Облака проплывали, как лебеди,
С розовеющей далью редея...
Лебедями проплыли сомнения,
И тревога в сиянье померкла,
Без следа растворившись в душе,
И глядела душа, хорошея,
Как влюблённая женщина в зеркало,
В торжество, неизвестное мне.
* * *
Белая лошадь бредёт без упряжки.
Белая лошадь, куда ты бредёшь?
Солнце сияет.

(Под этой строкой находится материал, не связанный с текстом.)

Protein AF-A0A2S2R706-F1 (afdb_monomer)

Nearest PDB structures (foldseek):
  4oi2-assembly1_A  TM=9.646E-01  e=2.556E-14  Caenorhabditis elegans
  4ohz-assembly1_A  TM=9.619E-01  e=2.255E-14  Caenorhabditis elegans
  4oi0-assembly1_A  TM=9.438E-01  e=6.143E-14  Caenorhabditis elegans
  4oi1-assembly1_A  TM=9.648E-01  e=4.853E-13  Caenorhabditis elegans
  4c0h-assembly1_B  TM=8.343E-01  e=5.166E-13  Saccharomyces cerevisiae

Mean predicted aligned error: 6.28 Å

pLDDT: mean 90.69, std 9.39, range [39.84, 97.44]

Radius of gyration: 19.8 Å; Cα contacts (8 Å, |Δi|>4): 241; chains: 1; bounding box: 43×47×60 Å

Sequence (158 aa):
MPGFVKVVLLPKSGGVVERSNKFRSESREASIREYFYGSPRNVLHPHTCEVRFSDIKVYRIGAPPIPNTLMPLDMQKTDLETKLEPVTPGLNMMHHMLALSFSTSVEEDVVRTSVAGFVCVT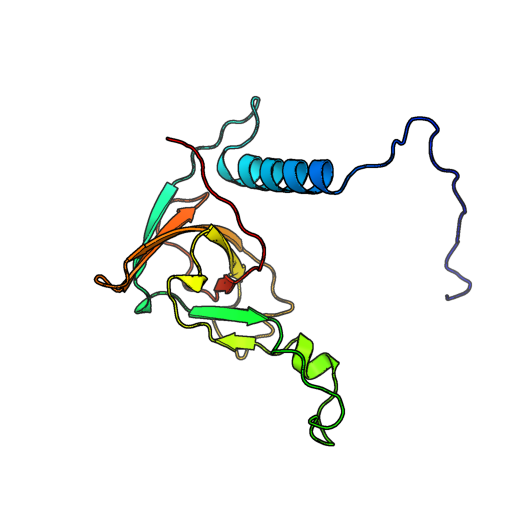NVDISRQMLTLLSPQPKPLPETIYLLSDVQFMDSNS

Foldseek 3Di:
DDPVDDDDDDDDDPPDDDDDPVNVLVVVLVVVCCQQQNDPVDGAHWDKDKDALVQAWEWEAADDDDPPVPDDPPDDPVCRRGDIDTDRDDPVQAQWKKFFFPALDPVDSSVPTDTPGIWTFHDQDPPRRMTIITGSDDDDDDNGYIYTDPDGHHDPPD

Secondary structure (DSSP, 8-state):
--TTS-----PPPTT-----HHHHHHHHHHHHHHHHHEETTEE---EEEEEEGGG-EEEEESPPPPPGGGS-TT--HHHHHT-EEE---SGGGTTEEEEEES--STTS-TTTS-EEEEEEEEEEETTTTEEEEEESSPSPPPSSEEEEEEEE------

Solvent-accessible surface area (backbone atoms only — not comparable to full-atom values): 9696 Å² total; per-residue (Å²): 131,65,90,86,62,84,84,80,93,77,82,81,63,92,85,69,73,88,79,55,72,65,56,56,49,54,51,50,52,50,54,54,48,32,69,38,40,32,46,102,90,50,74,44,77,53,30,82,45,79,45,47,55,87,75,53,48,40,28,30,74,32,54,82,91,71,60,77,90,78,52,57,93,91,59,56,75,66,59,39,53,66,29,77,38,82,48,81,82,50,74,89,44,57,26,21,32,31,37,34,33,72,33,70,52,87,90,46,67,54,90,78,44,59,62,82,48,62,34,32,25,76,40,62,39,76,90,79,41,30,37,33,28,44,24,64,58,68,83,80,75,80,85,30,34,30,36,57,43,94,53,71,54,79,85,77,89,122

Organism: NCBI:txid143950

InterPro domains:
  IPR010655 Clp1, C-terminal [PF06807] (44-155)
  IPR027417 P-loop containing nucleoside triphosphate hydrolase [G3DSA:3.40.50.300] (2-45)
  IPR032319 Clp1, P-loop domain [PF16575] (4-38)
  IPR038238 Clp1, C-terminal domain superfamily [G3DSA:2.40.30.330] (46-158)
  IPR045116 Clp1/Grc3 [PTHR12755] (4-157)

Structure (mmCIF, N/CA/C/O backbone):
data_AF-A0A2S2R706-F1
#
_entry.id   AF-A0A2S2R706-F1
#
loop_
_atom_site.group_PDB
_atom_site.id
_atom_site.type_symbol
_atom_site.label_atom_id
_atom_site.label_alt_id
_atom_site.label_comp_id
_atom_site.label_asym_id
_atom_site.label_entity_id
_atom_site.label_seq_id
_atom_site.pdbx_PDB_ins_code
_atom_site.Cartn_x
_atom_site.Cartn_y
_atom_site.Cartn_z
_atom_site.occupancy
_atom_site.B_iso_or_equiv
_atom_site.auth_seq_id
_atom_site.auth_comp_id
_atom_site.auth_asym_id
_atom_site.auth_atom_id
_atom_site.pdbx_PDB_model_num
ATOM 1 N N . MET A 1 1 ? -12.465 -9.104 -30.297 1.00 69.88 1 MET A N 1
ATOM 2 C CA . MET A 1 1 ? -12.197 -7.650 -30.352 1.00 69.88 1 MET A CA 1
ATOM 3 C C . MET A 1 1 ? -13.167 -7.035 -31.349 1.00 69.88 1 MET A C 1
ATOM 5 O O . MET A 1 1 ? -13.282 -7.593 -32.435 1.00 69.88 1 MET A O 1
ATOM 9 N N . PRO A 1 2 ? -13.910 -5.977 -30.989 1.00 90.25 2 PRO A N 1
ATOM 10 C CA . PRO A 1 2 ? -14.814 -5.304 -31.922 1.00 90.25 2 PRO A CA 1
ATOM 11 C C . PRO A 1 2 ? -14.060 -4.723 -33.132 1.00 90.25 2 PRO A C 1
ATOM 13 O O . PRO A 1 2 ? -12.946 -4.231 -32.974 1.00 90.25 2 PRO A O 1
ATOM 16 N N . GLY A 1 3 ? -14.663 -4.733 -34.327 1.00 89.88 3 GLY A N 1
ATOM 17 C CA . GLY A 1 3 ? -14.001 -4.330 -35.584 1.00 89.88 3 GLY A CA 1
ATOM 18 C C . GLY A 1 3 ? -13.633 -2.843 -35.704 1.00 89.88 3 GLY A C 1
ATOM 19 O O . GLY A 1 3 ? -12.834 -2.481 -36.559 1.00 89.88 3 GLY A O 1
ATOM 20 N N . PHE A 1 4 ? -14.174 -1.985 -34.832 1.00 94.94 4 PHE A N 1
ATOM 21 C CA . PHE A 1 4 ? -13.795 -0.570 -34.745 1.00 94.94 4 PHE A CA 1
ATOM 22 C C . PHE A 1 4 ? -12.505 -0.342 -33.941 1.00 94.94 4 PHE A C 1
ATOM 24 O O . PHE A 1 4 ? -11.967 0.765 -33.937 1.00 94.94 4 PHE A O 1
ATOM 31 N N . VAL A 1 5 ? -11.998 -1.366 -33.242 1.00 95.88 5 VAL A N 1
ATOM 32 C CA . VAL A 1 5 ? -10.751 -1.257 -32.485 1.00 95.88 5 VAL A CA 1
ATOM 33 C C . VAL A 1 5 ? -9.575 -1.462 -33.433 1.00 95.88 5 VAL A C 1
ATOM 35 O O . VAL A 1 5 ? -9.314 -2.568 -33.906 1.00 95.88 5 VAL A O 1
ATOM 38 N N . LYS A 1 6 ? -8.839 -0.382 -33.698 1.00 94.81 6 LYS A N 1
ATOM 39 C CA . LYS A 1 6 ? -7.629 -0.422 -34.520 1.00 94.81 6 LYS A CA 1
ATOM 40 C C . LYS A 1 6 ? -6.470 -1.025 -33.725 1.00 94.81 6 LYS A C 1
ATOM 42 O O . LYS A 1 6 ? -5.964 -0.406 -32.793 1.00 94.81 6 LYS A O 1
ATOM 47 N N . VAL A 1 7 ? -6.019 -2.207 -34.132 1.00 95.00 7 VAL A N 1
ATOM 48 C CA . VAL A 1 7 ? -4.844 -2.877 -33.556 1.00 95.00 7 VAL A CA 1
ATOM 49 C C . VAL A 1 7 ? -3.617 -2.570 -34.416 1.00 95.00 7 VAL A C 1
ATOM 51 O O . VAL A 1 7 ? -3.652 -2.752 -35.631 1.00 95.00 7 VAL A O 1
ATOM 54 N N . VAL A 1 8 ? -2.537 -2.093 -33.792 1.00 96.12 8 VAL A N 1
ATOM 55 C CA . VAL A 1 8 ? -1.267 -1.768 -34.464 1.00 96.12 8 VAL A CA 1
ATOM 56 C C . VAL A 1 8 ? -0.132 -2.548 -33.806 1.00 96.12 8 VAL A C 1
ATOM 58 O O . VAL A 1 8 ? 0.035 -2.485 -32.590 1.00 96.12 8 VAL A O 1
ATOM 61 N N . LEU A 1 9 ? 0.655 -3.268 -34.608 1.00 95.50 9 LEU A N 1
ATOM 62 C CA . LEU A 1 9 ? 1.856 -3.968 -34.152 1.00 95.50 9 LEU A CA 1
ATOM 63 C C . LEU A 1 9 ? 3.057 -3.016 -34.188 1.00 95.50 9 LEU A C 1
ATOM 65 O O . LEU A 1 9 ? 3.366 -2.455 -35.237 1.00 95.50 9 LEU A O 1
ATOM 69 N N . LEU A 1 10 ? 3.746 -2.863 -33.057 1.00 96.50 10 LEU A N 1
ATOM 70 C CA . LEU A 1 10 ? 4.955 -2.046 -32.941 1.00 96.50 10 LEU A CA 1
ATOM 71 C C . LEU A 1 10 ? 6.148 -2.919 -32.522 1.00 96.50 10 LEU A C 1
ATOM 73 O O . LEU A 1 10 ? 6.015 -3.699 -31.575 1.00 96.50 10 LEU A O 1
ATOM 77 N N . PRO A 1 11 ? 7.315 -2.802 -33.185 1.00 95.44 11 PRO A N 1
ATOM 78 C CA . PRO A 1 11 ? 8.519 -3.503 -32.760 1.00 95.44 11 PRO A CA 1
ATOM 79 C C . PRO A 1 11 ? 9.076 -2.908 -31.458 1.00 95.44 11 PRO A C 1
ATOM 81 O O . PRO A 1 11 ? 8.950 -1.712 -31.188 1.00 95.44 11 PRO A O 1
ATOM 84 N N . LYS A 1 12 ? 9.741 -3.743 -30.653 1.00 94.38 12 LYS A N 1
ATOM 85 C CA . LYS A 1 12 ? 10.483 -3.304 -29.462 1.00 94.38 12 LYS A CA 1
ATOM 86 C C . LYS A 1 12 ? 11.645 -2.396 -29.891 1.00 94.38 12 LYS A C 1
ATOM 88 O O . LYS A 1 12 ? 12.355 -2.720 -30.839 1.00 94.38 12 LYS A O 1
ATOM 93 N N . SER A 1 13 ? 11.874 -1.291 -29.181 1.00 96.25 13 SER A N 1
ATOM 94 C CA . SER A 1 13 ? 13.062 -0.455 -29.414 1.00 96.25 13 SER A CA 1
ATOM 95 C C . SER A 1 13 ? 14.352 -1.234 -29.115 1.00 96.25 13 SER A C 1
ATOM 97 O O . SER A 1 13 ? 14.409 -1.992 -28.143 1.00 96.25 13 SER A O 1
ATOM 99 N N . GLY A 1 14 ? 15.398 -1.023 -29.922 1.00 95.88 14 GLY A N 1
ATOM 100 C CA . GLY A 1 14 ? 16.684 -1.724 -29.798 1.00 95.88 14 GLY A CA 1
ATOM 101 C C . GLY A 1 14 ? 17.422 -1.473 -28.477 1.00 95.88 14 GLY A C 1
ATOM 102 O O . GLY A 1 14 ? 18.244 -2.287 -28.076 1.00 95.88 14 GLY A O 1
ATOM 103 N N . GLY A 1 15 ? 17.098 -0.391 -27.763 1.00 95.19 15 GLY A N 1
ATOM 104 C CA . GLY A 1 15 ? 17.670 -0.091 -26.445 1.00 95.19 15 GLY A CA 1
ATOM 105 C C . GLY A 1 15 ? 17.006 -0.824 -25.273 1.00 95.19 15 GLY A C 1
ATOM 106 O O . GLY A 1 15 ? 17.431 -0.655 -24.131 1.00 95.19 15 GLY A O 1
ATOM 107 N N . VAL A 1 16 ? 15.940 -1.603 -25.501 1.00 94.25 16 VAL A N 1
ATOM 108 C CA . VAL A 1 16 ? 15.224 -2.256 -24.398 1.00 94.25 16 VAL A CA 1
ATOM 109 C C . VAL A 1 16 ? 15.920 -3.545 -23.982 1.00 94.25 16 VAL A C 1
ATOM 111 O O . VAL A 1 16 ? 15.810 -4.577 -24.647 1.00 94.25 16 VAL A O 1
ATOM 114 N N . VAL A 1 17 ? 16.523 -3.504 -22.802 1.00 93.12 17 VAL A N 1
ATOM 115 C CA . VAL A 1 17 ? 17.145 -4.654 -22.142 1.00 93.12 17 VAL A CA 1
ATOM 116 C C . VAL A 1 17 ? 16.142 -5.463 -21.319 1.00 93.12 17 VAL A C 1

Платки и рубашки
Треплет в саду предвесенняя дрожь…
Я, что когда-то с Россией простился
(Ночью навстречу полярной заре),
Не оглянулся, не перекрестился
И не заметил, как вдруг очутился
В этой глухой европейской дыре.
Хоть поскучать бы… Но я не скучаю.
Жизнь потерял, а покой берегу.
Письма от мёртвых друзей получаю
И, прочитав, с облегчением жгу
На голубом предвесеннем снегу.
* * *
Я твёрдо решился и тут же забыл,
На что я так твёрдо решился.
День влажно-сиренево-солнечным был,
И этим вопрос разрешился.
Так часто бывает: куда-то спешу
И в трепете света и тени,
Сначала раскаюсь, потом согрешу
И строчка за сточкой навек запишу
Благоуханье сирени.
* * *
Насладись, пока не поздно,
Ведь искать недалеко,
Тем, что в мире грациозно,
Грациозно и легко.
Больше нечему учиться,
Прозевал и был таков:
Пара медных пятаков,
«Без речей и без венков»
(Иль с речами – как случится).
© Георгий Иванов, 1943–1958.
© 45-я параллель, 2013.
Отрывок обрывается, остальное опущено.